Print, in exact form, the lines below from the one containing "ATOM 9 O O ." through the one containing "ATOM 28 O O", and omit all others.

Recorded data
━━━━━━

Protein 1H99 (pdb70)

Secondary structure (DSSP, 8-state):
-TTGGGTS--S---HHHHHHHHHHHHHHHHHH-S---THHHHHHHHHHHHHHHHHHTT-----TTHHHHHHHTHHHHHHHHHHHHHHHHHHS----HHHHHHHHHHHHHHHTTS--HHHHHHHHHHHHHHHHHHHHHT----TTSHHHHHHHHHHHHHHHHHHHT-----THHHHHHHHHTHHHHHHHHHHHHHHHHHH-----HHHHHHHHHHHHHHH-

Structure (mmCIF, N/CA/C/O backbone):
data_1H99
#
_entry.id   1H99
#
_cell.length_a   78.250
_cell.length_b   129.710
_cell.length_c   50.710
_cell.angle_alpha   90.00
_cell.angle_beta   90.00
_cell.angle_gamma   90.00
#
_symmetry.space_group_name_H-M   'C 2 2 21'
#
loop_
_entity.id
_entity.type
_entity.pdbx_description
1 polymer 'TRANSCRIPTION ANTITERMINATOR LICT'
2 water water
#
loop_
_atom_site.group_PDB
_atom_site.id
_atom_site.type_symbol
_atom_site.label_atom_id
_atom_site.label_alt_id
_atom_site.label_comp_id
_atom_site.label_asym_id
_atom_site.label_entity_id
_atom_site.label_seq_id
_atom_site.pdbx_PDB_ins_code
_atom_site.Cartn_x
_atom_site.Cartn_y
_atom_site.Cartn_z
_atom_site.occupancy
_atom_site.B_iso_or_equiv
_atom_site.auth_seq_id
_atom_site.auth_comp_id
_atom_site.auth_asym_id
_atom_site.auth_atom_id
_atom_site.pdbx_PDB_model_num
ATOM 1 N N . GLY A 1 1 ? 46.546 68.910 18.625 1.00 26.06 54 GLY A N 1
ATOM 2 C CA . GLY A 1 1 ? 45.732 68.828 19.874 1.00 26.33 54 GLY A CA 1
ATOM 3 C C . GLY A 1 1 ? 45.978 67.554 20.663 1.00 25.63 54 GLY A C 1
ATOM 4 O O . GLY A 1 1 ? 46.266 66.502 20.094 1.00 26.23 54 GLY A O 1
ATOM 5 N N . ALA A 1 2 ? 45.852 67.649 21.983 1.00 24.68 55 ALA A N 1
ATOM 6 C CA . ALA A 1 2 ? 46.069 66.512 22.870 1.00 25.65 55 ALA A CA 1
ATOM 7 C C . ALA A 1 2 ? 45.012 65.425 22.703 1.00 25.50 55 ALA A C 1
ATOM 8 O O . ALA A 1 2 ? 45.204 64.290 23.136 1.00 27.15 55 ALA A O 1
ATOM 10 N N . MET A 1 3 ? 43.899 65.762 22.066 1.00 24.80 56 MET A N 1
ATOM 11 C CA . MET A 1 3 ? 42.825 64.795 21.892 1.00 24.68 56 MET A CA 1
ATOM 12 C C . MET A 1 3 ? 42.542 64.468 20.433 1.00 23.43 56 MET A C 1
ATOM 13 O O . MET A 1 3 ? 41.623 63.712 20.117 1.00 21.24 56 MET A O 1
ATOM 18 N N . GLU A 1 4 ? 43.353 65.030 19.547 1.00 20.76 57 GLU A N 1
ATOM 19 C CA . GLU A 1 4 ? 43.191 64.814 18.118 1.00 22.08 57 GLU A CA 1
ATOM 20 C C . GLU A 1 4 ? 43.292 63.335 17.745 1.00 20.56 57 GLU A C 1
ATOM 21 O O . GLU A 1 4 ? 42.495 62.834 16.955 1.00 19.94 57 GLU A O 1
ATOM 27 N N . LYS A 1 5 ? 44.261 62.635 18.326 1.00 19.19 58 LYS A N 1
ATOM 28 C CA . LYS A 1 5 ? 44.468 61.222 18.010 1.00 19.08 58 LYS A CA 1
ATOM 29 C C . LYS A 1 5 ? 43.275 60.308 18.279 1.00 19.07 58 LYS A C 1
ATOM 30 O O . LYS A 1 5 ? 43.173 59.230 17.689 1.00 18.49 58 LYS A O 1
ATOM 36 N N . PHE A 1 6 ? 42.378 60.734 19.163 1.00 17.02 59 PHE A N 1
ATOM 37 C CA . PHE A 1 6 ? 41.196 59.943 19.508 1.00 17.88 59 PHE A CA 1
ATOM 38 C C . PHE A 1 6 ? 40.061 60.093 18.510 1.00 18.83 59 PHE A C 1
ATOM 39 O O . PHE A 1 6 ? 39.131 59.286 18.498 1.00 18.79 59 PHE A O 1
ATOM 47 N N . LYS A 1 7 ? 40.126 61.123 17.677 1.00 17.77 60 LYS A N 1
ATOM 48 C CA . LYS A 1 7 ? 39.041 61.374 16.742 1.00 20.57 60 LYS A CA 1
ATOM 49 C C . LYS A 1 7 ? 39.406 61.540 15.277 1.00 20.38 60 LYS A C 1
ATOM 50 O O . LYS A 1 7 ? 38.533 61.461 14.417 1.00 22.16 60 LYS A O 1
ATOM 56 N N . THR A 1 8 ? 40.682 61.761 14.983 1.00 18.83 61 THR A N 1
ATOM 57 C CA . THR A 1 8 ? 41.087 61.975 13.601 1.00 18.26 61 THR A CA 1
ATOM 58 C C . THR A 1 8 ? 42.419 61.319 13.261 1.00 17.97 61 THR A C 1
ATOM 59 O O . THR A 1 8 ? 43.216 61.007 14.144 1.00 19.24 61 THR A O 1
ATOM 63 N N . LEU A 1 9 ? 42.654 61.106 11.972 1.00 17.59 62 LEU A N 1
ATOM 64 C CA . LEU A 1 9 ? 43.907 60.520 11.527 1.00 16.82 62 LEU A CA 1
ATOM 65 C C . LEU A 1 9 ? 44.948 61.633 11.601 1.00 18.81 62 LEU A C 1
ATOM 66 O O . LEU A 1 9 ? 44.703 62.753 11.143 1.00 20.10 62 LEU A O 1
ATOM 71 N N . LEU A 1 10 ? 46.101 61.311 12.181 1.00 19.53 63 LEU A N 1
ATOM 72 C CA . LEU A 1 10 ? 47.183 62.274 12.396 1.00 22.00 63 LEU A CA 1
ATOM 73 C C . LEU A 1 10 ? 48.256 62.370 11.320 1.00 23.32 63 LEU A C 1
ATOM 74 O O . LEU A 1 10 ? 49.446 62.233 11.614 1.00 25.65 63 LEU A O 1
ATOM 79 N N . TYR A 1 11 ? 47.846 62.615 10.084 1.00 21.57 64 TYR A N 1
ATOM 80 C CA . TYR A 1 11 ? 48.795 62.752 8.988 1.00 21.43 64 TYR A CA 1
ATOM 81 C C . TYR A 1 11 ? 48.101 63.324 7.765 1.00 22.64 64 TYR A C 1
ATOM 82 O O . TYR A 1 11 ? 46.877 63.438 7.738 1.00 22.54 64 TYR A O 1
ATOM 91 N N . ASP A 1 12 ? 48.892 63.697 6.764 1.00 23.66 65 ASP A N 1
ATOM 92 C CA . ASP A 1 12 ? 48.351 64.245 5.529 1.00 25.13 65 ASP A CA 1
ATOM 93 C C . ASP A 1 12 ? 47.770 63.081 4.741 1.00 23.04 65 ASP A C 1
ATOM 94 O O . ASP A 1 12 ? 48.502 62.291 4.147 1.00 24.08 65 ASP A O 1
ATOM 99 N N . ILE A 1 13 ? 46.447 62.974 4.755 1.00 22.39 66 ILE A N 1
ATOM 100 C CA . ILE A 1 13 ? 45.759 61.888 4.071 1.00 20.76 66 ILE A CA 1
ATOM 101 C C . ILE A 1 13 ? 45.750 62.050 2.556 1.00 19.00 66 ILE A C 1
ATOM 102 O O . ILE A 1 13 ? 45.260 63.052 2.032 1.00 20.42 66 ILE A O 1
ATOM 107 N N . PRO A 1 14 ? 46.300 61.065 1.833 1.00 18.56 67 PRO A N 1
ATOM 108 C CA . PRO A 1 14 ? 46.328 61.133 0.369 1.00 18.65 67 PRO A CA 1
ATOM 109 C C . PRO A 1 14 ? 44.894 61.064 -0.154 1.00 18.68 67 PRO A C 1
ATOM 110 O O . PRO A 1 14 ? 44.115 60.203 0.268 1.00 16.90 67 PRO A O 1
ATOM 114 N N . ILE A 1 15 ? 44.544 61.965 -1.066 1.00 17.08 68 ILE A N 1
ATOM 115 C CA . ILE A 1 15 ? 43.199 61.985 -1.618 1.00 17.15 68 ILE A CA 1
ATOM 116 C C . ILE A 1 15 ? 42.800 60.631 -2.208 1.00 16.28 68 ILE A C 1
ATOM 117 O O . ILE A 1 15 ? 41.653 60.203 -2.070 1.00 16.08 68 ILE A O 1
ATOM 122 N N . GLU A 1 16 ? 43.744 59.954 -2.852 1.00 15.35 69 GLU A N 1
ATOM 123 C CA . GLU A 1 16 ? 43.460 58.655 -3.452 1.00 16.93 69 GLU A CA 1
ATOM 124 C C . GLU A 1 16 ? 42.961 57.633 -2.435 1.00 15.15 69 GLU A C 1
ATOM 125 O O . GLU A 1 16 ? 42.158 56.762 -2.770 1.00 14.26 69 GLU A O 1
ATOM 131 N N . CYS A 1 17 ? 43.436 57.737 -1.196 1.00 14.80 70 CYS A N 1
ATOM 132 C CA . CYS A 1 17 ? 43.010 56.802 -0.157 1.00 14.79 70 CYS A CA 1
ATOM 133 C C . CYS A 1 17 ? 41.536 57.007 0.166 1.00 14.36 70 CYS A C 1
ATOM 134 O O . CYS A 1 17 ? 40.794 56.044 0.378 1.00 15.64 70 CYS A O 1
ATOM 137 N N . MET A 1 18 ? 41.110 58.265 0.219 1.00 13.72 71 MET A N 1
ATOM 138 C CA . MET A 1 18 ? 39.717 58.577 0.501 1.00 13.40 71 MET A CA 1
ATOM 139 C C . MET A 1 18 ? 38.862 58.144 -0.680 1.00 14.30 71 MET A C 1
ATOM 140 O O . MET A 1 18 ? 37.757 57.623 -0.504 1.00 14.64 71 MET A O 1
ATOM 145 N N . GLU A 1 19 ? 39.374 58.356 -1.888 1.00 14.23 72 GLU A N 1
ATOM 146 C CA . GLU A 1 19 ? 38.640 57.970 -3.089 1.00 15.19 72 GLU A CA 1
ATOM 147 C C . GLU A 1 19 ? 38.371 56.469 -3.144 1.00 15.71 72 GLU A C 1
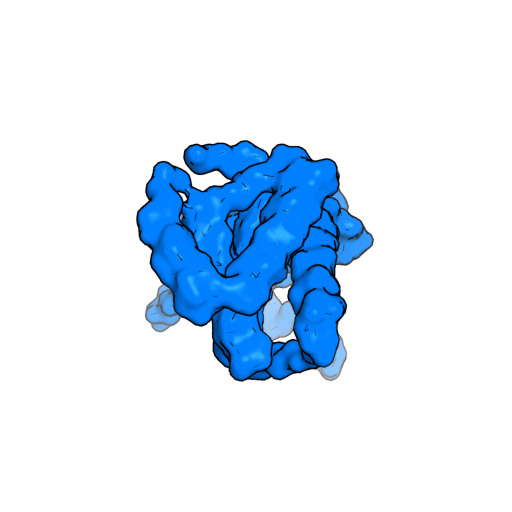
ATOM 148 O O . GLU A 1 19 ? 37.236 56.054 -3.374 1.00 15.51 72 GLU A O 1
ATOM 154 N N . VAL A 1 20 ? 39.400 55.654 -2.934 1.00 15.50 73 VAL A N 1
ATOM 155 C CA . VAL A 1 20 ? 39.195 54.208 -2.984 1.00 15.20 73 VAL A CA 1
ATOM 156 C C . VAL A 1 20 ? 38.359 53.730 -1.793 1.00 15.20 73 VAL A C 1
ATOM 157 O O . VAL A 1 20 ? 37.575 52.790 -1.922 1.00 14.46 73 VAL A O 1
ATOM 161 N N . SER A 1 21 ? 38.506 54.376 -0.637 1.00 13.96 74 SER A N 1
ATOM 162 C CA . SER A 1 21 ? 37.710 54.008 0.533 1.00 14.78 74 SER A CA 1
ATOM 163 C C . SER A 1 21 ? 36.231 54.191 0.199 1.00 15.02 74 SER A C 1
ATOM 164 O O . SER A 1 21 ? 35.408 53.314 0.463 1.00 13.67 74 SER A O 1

━━━━━━

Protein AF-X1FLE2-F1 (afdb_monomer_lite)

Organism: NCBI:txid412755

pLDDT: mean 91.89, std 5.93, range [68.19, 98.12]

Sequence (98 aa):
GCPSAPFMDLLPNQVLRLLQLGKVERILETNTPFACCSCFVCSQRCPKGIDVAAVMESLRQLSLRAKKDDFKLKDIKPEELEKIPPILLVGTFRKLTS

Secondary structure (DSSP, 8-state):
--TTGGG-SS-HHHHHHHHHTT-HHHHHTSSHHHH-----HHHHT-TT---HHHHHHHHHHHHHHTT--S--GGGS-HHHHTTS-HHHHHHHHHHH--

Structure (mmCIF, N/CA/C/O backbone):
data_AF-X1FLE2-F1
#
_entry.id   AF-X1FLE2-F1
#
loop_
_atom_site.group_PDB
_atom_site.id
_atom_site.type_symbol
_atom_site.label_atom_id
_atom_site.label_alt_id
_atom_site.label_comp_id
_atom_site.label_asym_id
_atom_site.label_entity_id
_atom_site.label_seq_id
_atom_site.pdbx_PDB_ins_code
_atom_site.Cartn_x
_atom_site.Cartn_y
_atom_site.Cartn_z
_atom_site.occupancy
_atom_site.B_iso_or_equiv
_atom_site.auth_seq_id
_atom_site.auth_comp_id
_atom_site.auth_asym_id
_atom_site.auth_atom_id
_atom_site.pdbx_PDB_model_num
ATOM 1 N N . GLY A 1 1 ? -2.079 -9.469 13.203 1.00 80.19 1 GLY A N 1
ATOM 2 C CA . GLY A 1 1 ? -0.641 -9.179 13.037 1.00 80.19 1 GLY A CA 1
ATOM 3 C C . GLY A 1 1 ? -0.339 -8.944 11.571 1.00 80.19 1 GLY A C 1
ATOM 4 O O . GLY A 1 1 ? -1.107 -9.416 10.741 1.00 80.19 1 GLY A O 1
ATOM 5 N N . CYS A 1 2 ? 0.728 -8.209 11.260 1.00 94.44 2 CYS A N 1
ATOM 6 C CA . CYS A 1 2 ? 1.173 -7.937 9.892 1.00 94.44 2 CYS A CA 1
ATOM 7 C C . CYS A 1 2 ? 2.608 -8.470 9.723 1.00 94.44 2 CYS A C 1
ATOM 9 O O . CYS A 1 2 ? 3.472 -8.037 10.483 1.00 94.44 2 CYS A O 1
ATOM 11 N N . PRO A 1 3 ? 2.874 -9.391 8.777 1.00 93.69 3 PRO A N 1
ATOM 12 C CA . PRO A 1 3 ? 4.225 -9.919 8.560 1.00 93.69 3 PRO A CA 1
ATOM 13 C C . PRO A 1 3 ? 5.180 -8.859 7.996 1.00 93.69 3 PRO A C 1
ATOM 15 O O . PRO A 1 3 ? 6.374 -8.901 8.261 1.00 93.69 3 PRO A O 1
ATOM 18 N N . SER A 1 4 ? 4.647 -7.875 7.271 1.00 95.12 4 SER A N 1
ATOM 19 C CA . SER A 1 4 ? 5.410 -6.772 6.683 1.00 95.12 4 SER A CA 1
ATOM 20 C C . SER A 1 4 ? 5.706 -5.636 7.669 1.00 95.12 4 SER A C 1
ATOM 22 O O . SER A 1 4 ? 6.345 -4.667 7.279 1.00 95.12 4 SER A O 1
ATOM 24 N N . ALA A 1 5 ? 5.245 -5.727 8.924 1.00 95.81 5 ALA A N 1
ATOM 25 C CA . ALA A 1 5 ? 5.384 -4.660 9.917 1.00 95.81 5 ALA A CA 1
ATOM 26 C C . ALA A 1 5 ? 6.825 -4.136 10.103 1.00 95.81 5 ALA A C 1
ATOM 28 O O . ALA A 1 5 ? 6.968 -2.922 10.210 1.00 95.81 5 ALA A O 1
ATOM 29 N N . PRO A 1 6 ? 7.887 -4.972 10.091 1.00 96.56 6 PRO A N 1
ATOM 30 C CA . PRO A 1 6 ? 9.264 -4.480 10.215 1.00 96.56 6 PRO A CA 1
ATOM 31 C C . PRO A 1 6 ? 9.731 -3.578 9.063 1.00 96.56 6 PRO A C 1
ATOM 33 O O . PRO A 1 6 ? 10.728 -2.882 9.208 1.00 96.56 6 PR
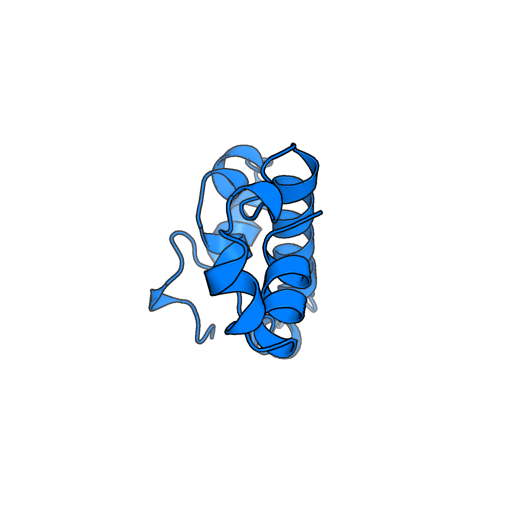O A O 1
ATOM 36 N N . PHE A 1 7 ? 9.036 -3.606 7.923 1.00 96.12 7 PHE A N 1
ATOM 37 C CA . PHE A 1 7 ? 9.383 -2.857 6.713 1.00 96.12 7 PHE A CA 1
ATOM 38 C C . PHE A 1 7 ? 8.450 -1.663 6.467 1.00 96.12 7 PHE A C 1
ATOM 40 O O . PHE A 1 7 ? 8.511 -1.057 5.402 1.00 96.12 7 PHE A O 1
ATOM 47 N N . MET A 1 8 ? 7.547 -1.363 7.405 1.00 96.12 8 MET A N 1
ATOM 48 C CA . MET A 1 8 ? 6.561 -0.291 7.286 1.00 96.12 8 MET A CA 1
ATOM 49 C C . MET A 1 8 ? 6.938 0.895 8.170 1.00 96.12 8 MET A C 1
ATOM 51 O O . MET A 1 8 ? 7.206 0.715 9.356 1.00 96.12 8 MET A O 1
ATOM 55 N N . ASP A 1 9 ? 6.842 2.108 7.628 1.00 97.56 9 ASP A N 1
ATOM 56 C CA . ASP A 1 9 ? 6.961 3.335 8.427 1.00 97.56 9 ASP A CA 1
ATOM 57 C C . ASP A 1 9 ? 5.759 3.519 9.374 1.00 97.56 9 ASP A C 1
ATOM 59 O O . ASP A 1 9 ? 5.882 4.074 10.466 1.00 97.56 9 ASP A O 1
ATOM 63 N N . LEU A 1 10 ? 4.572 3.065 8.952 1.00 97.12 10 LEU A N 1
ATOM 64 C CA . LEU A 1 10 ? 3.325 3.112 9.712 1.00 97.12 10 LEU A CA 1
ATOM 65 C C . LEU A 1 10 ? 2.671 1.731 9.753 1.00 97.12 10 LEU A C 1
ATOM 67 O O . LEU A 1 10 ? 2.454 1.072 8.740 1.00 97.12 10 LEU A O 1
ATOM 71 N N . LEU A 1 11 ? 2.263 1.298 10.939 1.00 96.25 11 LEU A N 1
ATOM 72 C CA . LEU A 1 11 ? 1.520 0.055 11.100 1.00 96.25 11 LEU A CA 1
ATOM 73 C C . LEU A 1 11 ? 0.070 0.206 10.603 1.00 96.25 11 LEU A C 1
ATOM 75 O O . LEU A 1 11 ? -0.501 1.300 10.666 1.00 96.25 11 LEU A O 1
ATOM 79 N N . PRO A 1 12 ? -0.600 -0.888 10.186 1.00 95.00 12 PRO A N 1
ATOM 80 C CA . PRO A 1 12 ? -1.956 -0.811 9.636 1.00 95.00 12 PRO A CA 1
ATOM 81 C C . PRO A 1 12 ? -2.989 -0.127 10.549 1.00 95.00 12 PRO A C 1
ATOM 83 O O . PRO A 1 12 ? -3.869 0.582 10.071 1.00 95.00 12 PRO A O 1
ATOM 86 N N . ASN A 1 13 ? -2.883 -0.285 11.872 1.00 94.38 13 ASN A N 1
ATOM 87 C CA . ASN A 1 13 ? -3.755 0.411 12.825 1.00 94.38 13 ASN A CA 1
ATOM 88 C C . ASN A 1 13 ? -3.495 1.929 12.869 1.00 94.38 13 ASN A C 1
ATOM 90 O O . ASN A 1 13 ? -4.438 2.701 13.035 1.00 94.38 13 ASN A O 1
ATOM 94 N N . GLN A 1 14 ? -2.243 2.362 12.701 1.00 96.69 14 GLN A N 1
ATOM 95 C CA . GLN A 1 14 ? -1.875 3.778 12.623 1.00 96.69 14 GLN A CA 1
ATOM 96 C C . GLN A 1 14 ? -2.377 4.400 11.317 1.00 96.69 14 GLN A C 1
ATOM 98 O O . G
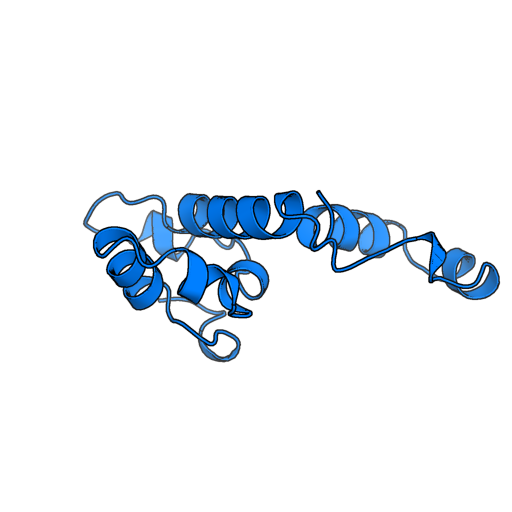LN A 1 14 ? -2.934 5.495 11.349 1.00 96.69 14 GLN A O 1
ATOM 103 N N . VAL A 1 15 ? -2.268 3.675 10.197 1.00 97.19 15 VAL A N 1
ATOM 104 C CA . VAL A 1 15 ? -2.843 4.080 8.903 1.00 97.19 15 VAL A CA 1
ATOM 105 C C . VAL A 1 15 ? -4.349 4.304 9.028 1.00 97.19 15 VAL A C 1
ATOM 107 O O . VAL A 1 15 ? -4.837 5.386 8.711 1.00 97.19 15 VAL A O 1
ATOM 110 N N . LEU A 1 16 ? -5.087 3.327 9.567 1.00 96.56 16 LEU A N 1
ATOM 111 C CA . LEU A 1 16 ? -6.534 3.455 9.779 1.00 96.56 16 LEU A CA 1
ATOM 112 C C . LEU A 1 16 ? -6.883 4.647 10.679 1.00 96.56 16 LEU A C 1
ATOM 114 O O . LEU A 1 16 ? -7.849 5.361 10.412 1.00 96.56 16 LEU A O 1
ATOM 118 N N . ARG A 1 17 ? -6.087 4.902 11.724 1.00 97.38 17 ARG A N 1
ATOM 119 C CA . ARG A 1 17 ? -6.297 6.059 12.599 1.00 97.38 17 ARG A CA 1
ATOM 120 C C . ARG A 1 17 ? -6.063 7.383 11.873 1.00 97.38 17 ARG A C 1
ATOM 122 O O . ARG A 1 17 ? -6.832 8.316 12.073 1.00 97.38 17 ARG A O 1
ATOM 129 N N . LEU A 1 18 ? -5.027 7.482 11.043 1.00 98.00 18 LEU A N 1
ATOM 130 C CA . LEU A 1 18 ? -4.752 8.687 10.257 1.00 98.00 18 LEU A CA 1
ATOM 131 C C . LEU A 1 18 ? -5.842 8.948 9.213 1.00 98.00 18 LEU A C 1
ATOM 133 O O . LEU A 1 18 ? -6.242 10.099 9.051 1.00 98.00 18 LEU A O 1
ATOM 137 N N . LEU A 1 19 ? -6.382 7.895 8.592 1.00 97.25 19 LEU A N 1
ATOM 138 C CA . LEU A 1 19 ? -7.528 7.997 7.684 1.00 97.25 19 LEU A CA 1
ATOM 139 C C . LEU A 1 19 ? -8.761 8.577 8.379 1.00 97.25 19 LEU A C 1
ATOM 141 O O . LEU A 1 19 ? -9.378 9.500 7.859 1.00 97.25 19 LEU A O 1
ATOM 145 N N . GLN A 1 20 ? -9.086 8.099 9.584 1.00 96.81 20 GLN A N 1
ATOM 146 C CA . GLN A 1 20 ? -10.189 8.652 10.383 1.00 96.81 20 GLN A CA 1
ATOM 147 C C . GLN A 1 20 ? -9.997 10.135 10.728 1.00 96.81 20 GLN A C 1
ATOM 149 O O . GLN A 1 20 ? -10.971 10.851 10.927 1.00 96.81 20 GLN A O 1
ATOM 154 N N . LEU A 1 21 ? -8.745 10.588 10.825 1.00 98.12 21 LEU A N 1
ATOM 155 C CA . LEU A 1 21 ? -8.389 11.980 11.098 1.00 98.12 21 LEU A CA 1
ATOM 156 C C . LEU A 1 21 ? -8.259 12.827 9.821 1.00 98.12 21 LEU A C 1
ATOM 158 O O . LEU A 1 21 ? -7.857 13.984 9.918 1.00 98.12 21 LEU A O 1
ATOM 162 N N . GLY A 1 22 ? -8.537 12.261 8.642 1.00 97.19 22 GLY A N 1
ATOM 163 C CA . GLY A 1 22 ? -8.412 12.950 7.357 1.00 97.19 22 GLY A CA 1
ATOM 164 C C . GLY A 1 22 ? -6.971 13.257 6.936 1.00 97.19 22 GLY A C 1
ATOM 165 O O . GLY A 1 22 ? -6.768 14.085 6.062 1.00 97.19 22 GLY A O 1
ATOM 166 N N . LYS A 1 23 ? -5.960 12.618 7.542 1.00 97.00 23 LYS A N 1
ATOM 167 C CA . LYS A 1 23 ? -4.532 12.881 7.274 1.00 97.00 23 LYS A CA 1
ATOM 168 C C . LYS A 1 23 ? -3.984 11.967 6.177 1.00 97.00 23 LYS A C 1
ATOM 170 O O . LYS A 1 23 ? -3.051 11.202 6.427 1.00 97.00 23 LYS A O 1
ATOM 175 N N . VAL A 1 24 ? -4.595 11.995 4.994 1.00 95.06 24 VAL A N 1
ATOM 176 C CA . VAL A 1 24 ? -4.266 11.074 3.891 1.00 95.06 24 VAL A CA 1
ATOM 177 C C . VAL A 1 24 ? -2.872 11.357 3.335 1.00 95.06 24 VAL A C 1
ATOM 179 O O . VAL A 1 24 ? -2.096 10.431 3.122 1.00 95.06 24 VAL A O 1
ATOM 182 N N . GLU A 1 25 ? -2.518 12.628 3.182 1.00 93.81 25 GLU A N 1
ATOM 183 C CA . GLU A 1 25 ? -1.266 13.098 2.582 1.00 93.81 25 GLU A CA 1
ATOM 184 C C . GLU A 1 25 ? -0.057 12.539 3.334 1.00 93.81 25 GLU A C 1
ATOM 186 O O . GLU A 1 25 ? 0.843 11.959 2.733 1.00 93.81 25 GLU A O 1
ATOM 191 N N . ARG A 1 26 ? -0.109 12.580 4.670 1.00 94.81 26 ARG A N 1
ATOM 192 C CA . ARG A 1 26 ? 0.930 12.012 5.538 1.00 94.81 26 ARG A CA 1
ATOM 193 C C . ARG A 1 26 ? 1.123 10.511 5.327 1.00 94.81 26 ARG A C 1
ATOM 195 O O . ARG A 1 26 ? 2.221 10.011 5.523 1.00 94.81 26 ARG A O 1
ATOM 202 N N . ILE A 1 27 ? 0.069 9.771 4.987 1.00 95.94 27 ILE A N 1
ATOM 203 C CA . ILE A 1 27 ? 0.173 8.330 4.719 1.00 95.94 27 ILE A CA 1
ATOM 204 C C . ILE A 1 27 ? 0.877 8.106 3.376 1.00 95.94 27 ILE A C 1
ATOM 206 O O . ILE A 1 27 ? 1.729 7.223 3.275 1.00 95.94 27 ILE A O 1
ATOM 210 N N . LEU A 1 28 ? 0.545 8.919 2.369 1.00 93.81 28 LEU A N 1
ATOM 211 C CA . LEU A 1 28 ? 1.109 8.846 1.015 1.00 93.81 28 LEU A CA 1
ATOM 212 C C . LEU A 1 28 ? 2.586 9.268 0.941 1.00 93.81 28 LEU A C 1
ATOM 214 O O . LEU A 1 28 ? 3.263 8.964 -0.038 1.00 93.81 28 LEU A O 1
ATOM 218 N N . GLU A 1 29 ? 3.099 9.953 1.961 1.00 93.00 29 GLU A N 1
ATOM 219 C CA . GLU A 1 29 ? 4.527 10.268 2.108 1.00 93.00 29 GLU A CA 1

━━━━━━

## SOLUTION:
ATOM 9 O O . CYS A 1 2 ? 3.472 -8.037 10.483 1.00 94.44 2 CYS A O 1
ATOM 11 N N . PRO A 1 3 ? 2.874 -9.391 8.777 1.00 93.69 3 PRO A N 1
ATOM 12 C CA . PRO A 1 3 ? 4.225 -9.919 8.560 1.00 93.69 3 PRO A CA 1
ATOM 13 C C . PRO A 1 3 ? 5.180 -8.859 7.996 1.00 93.69 3 PRO A C 1
ATOM 15 O O . PRO A 1 3 ? 6.374 -8.901 8.261 1.00 93.69 3 PRO A O 1
ATOM 18 N N . SER A 1 4 ? 4.647 -7.875 7.271 1.00 95.12 4 SER A N 1
ATOM 19 C CA . SER A 1 4 ? 5.410 -6.772 6.683 1.00 95.12 4 SER A CA 1
ATOM 20 C C . SER A 1 4 ? 5.706 -5.636 7.669 1.00 95.12 4 SER A C 1
ATOM 22 O O . SER A 1 4 ? 6.345 -4.667 7.279 1.00 95.12 4 SER A O 1
ATOM 24 N N . ALA A 1 5 ? 5.245 -5.727 8.924 1.00 95.81 5 ALA A N 1
ATOM 25 C CA . ALA A 1 5 ? 5.384 -4.660 9.917 1.00 95.81 5 ALA A CA 1
ATOM 26 C C . ALA A 1 5 ? 6.825 -4.136 10.103 1.00 95.81 5 ALA A C 1
ATOM 28 O O . ALA A 1 5 ? 6.968 -2.922 10.210 1.00 95.81 5 ALA A O 1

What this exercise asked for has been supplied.